A demand for an on-account payment based on the drafting error, so as to require the respondent to pay about £12,000 pa and so as to give the appellant about 3,000% recovery of its expenses, would involve the demand of a greater amount than was reasonable. Accordingly, this was not a case where, at the date of the relevant demands, the appellant could say that it was owed a very large sum and was being reasonable and moderate in demanding much less. Instead, this was a case where, as at the date of the relevant demands, only a reasonable sum was payable in any event.
(3) In assessing the amount that it was reasonable to pay, the tribunal should not have in mind the prospective liability for the much greater sum which, on the appellant’s argument, might arise in due course arise on the basis of the drafting error. There was no prospect that the respondent or the other leaseholders would ever become contractually liable to pay the very large sum based on the drafting error since, if the appellant ever attempted to recover such a sum on the basis of finalised accounts, that would inevitably give rise to the making of an application under section 35 of the 1987 Act for a variation of the lease. There was no prospect that, on such an application, the FTT would conclude that the lease should remain unvaried and that the appellant should continue to be able to enjoy about 3,000% recovery.
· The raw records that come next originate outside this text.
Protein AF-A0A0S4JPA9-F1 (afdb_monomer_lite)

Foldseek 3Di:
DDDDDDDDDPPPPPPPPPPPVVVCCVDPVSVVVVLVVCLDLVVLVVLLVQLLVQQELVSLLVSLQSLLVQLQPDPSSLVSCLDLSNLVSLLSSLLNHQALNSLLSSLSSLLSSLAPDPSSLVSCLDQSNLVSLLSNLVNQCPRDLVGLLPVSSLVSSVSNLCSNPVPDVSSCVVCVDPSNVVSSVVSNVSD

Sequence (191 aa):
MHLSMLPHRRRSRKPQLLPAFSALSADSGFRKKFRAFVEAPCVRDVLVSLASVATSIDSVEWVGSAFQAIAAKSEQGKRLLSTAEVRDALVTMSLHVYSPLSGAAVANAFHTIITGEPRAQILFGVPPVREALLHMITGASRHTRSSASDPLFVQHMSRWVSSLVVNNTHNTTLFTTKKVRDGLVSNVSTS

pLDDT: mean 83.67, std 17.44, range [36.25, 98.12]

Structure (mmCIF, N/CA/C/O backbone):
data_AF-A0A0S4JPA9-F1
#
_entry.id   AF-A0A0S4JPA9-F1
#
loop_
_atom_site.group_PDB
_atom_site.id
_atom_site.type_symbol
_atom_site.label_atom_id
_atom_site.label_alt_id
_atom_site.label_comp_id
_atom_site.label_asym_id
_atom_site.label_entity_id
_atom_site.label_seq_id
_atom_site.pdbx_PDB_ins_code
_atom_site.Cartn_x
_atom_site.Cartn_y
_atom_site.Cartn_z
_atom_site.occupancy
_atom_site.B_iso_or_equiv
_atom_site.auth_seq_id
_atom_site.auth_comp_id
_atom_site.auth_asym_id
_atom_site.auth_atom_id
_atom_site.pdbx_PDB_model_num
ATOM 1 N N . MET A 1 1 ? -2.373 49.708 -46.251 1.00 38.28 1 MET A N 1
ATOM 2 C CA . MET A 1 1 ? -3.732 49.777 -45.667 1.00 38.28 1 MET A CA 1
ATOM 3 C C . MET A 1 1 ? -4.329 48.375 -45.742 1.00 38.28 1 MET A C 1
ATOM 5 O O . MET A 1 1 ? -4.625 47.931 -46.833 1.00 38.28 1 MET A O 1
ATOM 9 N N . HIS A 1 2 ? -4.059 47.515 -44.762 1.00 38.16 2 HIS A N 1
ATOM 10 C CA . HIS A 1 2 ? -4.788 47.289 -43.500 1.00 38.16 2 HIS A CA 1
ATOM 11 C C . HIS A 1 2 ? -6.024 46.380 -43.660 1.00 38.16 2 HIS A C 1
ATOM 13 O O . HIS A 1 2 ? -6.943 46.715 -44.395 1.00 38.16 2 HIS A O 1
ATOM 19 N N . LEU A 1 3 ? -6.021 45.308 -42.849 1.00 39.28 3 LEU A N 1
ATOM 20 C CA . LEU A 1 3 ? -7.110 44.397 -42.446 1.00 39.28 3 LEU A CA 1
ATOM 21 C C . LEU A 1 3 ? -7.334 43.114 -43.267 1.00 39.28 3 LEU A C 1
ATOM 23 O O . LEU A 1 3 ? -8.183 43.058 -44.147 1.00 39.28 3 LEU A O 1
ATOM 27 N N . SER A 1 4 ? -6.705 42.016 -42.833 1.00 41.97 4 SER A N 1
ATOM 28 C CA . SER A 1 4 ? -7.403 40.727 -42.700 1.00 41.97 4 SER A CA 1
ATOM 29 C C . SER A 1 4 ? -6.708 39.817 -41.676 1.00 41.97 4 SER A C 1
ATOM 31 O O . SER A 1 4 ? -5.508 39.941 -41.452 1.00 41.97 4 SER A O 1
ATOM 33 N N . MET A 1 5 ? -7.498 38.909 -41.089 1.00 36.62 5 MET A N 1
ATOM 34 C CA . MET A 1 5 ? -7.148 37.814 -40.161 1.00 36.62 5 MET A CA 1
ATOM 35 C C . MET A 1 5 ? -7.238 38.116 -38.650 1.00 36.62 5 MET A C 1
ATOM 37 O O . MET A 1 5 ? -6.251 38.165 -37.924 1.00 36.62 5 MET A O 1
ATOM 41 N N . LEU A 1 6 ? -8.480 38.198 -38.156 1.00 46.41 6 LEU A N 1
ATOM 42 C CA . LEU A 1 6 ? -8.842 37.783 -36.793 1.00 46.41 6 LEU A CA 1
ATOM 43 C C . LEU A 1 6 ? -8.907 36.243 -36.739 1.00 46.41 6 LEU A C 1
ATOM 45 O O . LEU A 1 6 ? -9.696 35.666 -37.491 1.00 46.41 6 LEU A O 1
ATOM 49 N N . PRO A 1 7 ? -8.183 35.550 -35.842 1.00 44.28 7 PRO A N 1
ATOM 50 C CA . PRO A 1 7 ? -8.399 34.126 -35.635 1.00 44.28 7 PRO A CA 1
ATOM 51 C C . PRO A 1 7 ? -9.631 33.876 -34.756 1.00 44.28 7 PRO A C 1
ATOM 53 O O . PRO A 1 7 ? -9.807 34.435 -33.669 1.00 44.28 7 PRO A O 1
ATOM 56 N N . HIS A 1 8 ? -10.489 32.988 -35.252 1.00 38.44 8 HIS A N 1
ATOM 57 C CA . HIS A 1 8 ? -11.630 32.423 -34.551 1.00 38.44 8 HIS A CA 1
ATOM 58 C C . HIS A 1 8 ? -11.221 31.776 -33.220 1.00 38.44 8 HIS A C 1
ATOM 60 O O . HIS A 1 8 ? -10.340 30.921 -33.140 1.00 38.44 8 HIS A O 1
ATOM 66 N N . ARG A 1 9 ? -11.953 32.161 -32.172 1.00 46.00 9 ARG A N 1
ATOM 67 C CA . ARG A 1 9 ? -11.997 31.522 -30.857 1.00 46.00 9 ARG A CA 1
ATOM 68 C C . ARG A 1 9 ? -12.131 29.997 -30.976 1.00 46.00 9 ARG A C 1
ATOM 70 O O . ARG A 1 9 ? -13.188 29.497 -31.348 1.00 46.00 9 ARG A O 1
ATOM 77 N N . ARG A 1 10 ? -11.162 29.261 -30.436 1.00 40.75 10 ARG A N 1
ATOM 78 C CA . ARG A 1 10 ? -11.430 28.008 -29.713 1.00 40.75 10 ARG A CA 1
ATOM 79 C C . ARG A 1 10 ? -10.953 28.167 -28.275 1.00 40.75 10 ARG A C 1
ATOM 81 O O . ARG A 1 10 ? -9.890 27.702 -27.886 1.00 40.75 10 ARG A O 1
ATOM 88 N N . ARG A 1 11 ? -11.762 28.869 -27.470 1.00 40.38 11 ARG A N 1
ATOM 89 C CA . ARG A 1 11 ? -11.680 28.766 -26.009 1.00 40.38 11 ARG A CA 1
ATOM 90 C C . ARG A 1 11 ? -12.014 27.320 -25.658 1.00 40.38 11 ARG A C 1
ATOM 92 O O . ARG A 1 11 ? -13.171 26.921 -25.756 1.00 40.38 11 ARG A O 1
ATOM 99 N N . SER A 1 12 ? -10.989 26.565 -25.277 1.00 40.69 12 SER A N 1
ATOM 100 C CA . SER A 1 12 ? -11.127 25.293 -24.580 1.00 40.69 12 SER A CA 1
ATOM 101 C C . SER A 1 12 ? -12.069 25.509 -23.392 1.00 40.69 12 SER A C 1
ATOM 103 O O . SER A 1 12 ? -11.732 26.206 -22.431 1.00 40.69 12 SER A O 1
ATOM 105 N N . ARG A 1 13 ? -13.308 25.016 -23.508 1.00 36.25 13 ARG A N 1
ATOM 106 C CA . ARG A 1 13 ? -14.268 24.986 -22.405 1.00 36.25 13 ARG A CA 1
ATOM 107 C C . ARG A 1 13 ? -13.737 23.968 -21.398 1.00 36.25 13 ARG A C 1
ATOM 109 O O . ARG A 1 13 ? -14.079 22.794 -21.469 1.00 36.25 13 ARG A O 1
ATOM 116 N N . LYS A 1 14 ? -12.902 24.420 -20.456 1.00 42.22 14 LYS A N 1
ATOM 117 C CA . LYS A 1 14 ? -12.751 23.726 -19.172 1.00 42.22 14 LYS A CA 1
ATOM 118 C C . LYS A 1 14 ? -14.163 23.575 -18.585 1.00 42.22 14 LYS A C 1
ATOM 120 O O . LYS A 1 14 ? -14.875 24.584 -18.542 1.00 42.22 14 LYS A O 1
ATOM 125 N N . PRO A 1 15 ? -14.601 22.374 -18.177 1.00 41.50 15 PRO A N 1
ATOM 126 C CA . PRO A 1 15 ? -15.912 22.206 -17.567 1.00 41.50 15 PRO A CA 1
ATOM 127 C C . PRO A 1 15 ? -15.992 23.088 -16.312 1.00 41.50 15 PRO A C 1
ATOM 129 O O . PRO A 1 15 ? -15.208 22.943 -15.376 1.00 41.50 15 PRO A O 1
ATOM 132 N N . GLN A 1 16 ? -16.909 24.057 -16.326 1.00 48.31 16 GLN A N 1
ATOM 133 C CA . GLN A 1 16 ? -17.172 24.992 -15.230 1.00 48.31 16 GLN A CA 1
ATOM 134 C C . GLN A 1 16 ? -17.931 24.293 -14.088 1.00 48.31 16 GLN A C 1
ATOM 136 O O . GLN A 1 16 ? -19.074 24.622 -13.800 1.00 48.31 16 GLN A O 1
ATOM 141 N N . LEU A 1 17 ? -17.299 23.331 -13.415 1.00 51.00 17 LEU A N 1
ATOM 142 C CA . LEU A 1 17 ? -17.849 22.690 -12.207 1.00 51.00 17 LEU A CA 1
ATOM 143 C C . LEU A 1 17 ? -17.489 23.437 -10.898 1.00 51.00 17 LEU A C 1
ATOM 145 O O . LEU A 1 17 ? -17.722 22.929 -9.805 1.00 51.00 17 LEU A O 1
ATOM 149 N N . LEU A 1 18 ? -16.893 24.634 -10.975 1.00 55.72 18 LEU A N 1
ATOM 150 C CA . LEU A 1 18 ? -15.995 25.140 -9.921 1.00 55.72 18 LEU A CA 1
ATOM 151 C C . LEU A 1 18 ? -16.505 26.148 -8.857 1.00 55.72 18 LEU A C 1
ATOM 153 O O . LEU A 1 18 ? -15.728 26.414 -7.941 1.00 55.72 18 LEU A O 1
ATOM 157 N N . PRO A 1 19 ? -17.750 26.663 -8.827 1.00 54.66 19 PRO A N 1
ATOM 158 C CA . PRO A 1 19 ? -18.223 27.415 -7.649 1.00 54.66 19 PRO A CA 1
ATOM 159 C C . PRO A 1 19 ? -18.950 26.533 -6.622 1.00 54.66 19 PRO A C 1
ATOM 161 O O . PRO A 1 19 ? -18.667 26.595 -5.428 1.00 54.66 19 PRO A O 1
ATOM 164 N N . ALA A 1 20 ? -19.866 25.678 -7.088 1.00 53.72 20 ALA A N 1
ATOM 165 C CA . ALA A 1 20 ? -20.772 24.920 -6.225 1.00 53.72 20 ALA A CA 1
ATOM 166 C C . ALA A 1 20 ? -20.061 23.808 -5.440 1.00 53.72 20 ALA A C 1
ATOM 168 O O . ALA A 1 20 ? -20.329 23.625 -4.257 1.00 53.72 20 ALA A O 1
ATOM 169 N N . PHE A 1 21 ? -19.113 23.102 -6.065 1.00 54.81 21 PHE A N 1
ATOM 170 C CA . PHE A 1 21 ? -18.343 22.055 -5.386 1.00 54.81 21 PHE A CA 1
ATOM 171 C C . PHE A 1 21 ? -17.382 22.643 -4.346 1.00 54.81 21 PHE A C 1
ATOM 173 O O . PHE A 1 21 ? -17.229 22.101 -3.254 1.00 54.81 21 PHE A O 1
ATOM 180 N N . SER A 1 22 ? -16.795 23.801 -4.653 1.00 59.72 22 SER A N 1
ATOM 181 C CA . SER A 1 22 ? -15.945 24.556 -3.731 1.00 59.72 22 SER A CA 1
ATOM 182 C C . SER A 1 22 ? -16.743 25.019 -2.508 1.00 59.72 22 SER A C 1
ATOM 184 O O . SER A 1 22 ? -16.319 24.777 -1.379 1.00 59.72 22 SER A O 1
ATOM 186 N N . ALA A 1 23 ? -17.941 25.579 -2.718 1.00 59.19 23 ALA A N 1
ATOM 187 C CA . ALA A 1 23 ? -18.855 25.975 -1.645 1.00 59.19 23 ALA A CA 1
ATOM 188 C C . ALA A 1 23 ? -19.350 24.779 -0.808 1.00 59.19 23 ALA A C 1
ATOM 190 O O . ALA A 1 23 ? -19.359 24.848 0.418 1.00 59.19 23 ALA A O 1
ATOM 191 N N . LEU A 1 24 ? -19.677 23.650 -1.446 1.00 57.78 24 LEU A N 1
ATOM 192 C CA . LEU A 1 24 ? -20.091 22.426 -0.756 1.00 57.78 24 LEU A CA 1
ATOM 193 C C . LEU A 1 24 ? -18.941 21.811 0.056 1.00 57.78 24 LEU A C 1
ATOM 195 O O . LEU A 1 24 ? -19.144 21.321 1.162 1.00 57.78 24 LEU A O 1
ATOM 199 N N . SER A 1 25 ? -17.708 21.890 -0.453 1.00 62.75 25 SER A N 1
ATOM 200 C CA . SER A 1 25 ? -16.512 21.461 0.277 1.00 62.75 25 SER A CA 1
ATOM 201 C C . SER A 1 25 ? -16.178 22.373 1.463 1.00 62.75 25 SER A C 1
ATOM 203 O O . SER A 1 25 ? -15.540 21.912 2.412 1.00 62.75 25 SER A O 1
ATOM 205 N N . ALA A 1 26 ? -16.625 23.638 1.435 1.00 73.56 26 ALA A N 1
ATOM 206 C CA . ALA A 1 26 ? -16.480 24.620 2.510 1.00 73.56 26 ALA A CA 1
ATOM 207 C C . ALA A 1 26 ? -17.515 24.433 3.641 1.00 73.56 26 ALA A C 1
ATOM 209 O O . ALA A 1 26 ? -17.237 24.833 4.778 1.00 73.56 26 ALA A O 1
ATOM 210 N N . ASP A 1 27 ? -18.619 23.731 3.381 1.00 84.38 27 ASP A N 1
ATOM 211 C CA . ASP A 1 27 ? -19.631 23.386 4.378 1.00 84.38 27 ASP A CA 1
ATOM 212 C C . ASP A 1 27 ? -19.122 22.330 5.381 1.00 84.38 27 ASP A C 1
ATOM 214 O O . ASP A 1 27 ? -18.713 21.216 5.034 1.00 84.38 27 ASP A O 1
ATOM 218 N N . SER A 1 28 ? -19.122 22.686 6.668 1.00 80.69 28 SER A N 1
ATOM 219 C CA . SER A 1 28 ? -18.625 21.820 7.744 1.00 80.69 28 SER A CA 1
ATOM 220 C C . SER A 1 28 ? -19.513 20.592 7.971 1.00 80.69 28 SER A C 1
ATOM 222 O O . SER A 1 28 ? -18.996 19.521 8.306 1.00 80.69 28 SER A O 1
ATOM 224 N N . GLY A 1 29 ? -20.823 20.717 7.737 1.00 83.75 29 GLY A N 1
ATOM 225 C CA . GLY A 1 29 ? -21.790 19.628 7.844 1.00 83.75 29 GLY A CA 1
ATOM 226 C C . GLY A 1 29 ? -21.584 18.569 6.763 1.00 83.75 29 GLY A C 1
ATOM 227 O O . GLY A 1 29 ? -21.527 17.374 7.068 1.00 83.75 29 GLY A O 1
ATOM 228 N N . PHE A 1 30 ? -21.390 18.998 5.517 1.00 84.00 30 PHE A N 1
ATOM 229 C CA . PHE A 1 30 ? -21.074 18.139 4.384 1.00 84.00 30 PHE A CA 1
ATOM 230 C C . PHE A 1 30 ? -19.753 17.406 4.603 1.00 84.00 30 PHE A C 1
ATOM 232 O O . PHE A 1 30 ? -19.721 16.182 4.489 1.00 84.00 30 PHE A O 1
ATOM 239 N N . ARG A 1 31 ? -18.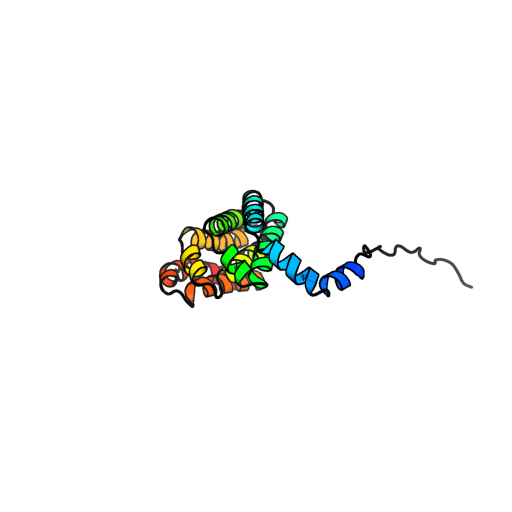682 18.101 5.019 1.00 81.19 31 ARG A N 1
ATOM 240 C CA . ARG A 1 31 ? -17.393 17.451 5.325 1.00 81.19 31 ARG A CA 1
ATOM 241 C C . ARG A 1 31 ? -17.521 16.377 6.400 1.00 81.19 31 ARG A C 1
ATOM 243 O O . ARG A 1 31 ? -16.895 15.328 6.274 1.00 81.19 31 ARG A O 1
ATOM 250 N N . LYS A 1 32 ? -18.321 16.618 7.445 1.00 83.69 32 LYS A N 1
ATOM 251 C CA . LYS A 1 32 ? -18.547 15.638 8.517 1.00 83.69 32 LYS A CA 1
ATOM 252 C C . LYS A 1 32 ? -19.298 14.407 8.004 1.00 83.69 32 LYS A C 1
ATOM 254 O O . LYS A 1 32 ? -18.867 13.291 8.271 1.00 83.69 32 LYS A O 1
ATOM 259 N N . LYS A 1 33 ? -20.379 14.599 7.239 1.00 86.44 33 LYS A N 1
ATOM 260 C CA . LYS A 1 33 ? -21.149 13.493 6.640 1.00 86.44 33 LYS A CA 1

Any order varying the terms of the lease could be backdated to the date when the defect in the lease arose: Brickfield Properties Ltd v Botten [2013] UKUT 133 (LC); [2013] 2 EGLR 70; [2013] EGILR 11 applied.
(4) Nonetheless, each of the sums demanded by the appellant constituted a reasonable sum which complied with section 19(2). In that regard, it was relevant that: (i) the sums demanded for 2013 equated to the amount notified to the respondent at the date when he took his lease, to which he had not objected at the time, and the sums demanded for the following two years were in line with the 2013 amount; (ii) the sums demanded for 2014 and 2015 were each less than 10% of the relevant costs assessed solely by reference to the appellant’s building, thereby removing the main effect of the drafting error; (iii) the demands were for on-account payments, so that there remained the prospect of the amount finally due for the relevant year being assessed in the future and a balancing payment being made one way or the other, possibly in the light of a varied lease after a section 35 application. It followed that the amounts demanded by way of on-account payments for the three relevant years were properly payable by the respondent.
Thomas Talbot-Ponsonby (instructed by Boyes Turner LLP, of Reading) appeared for the appellant; the respondent appeared in person.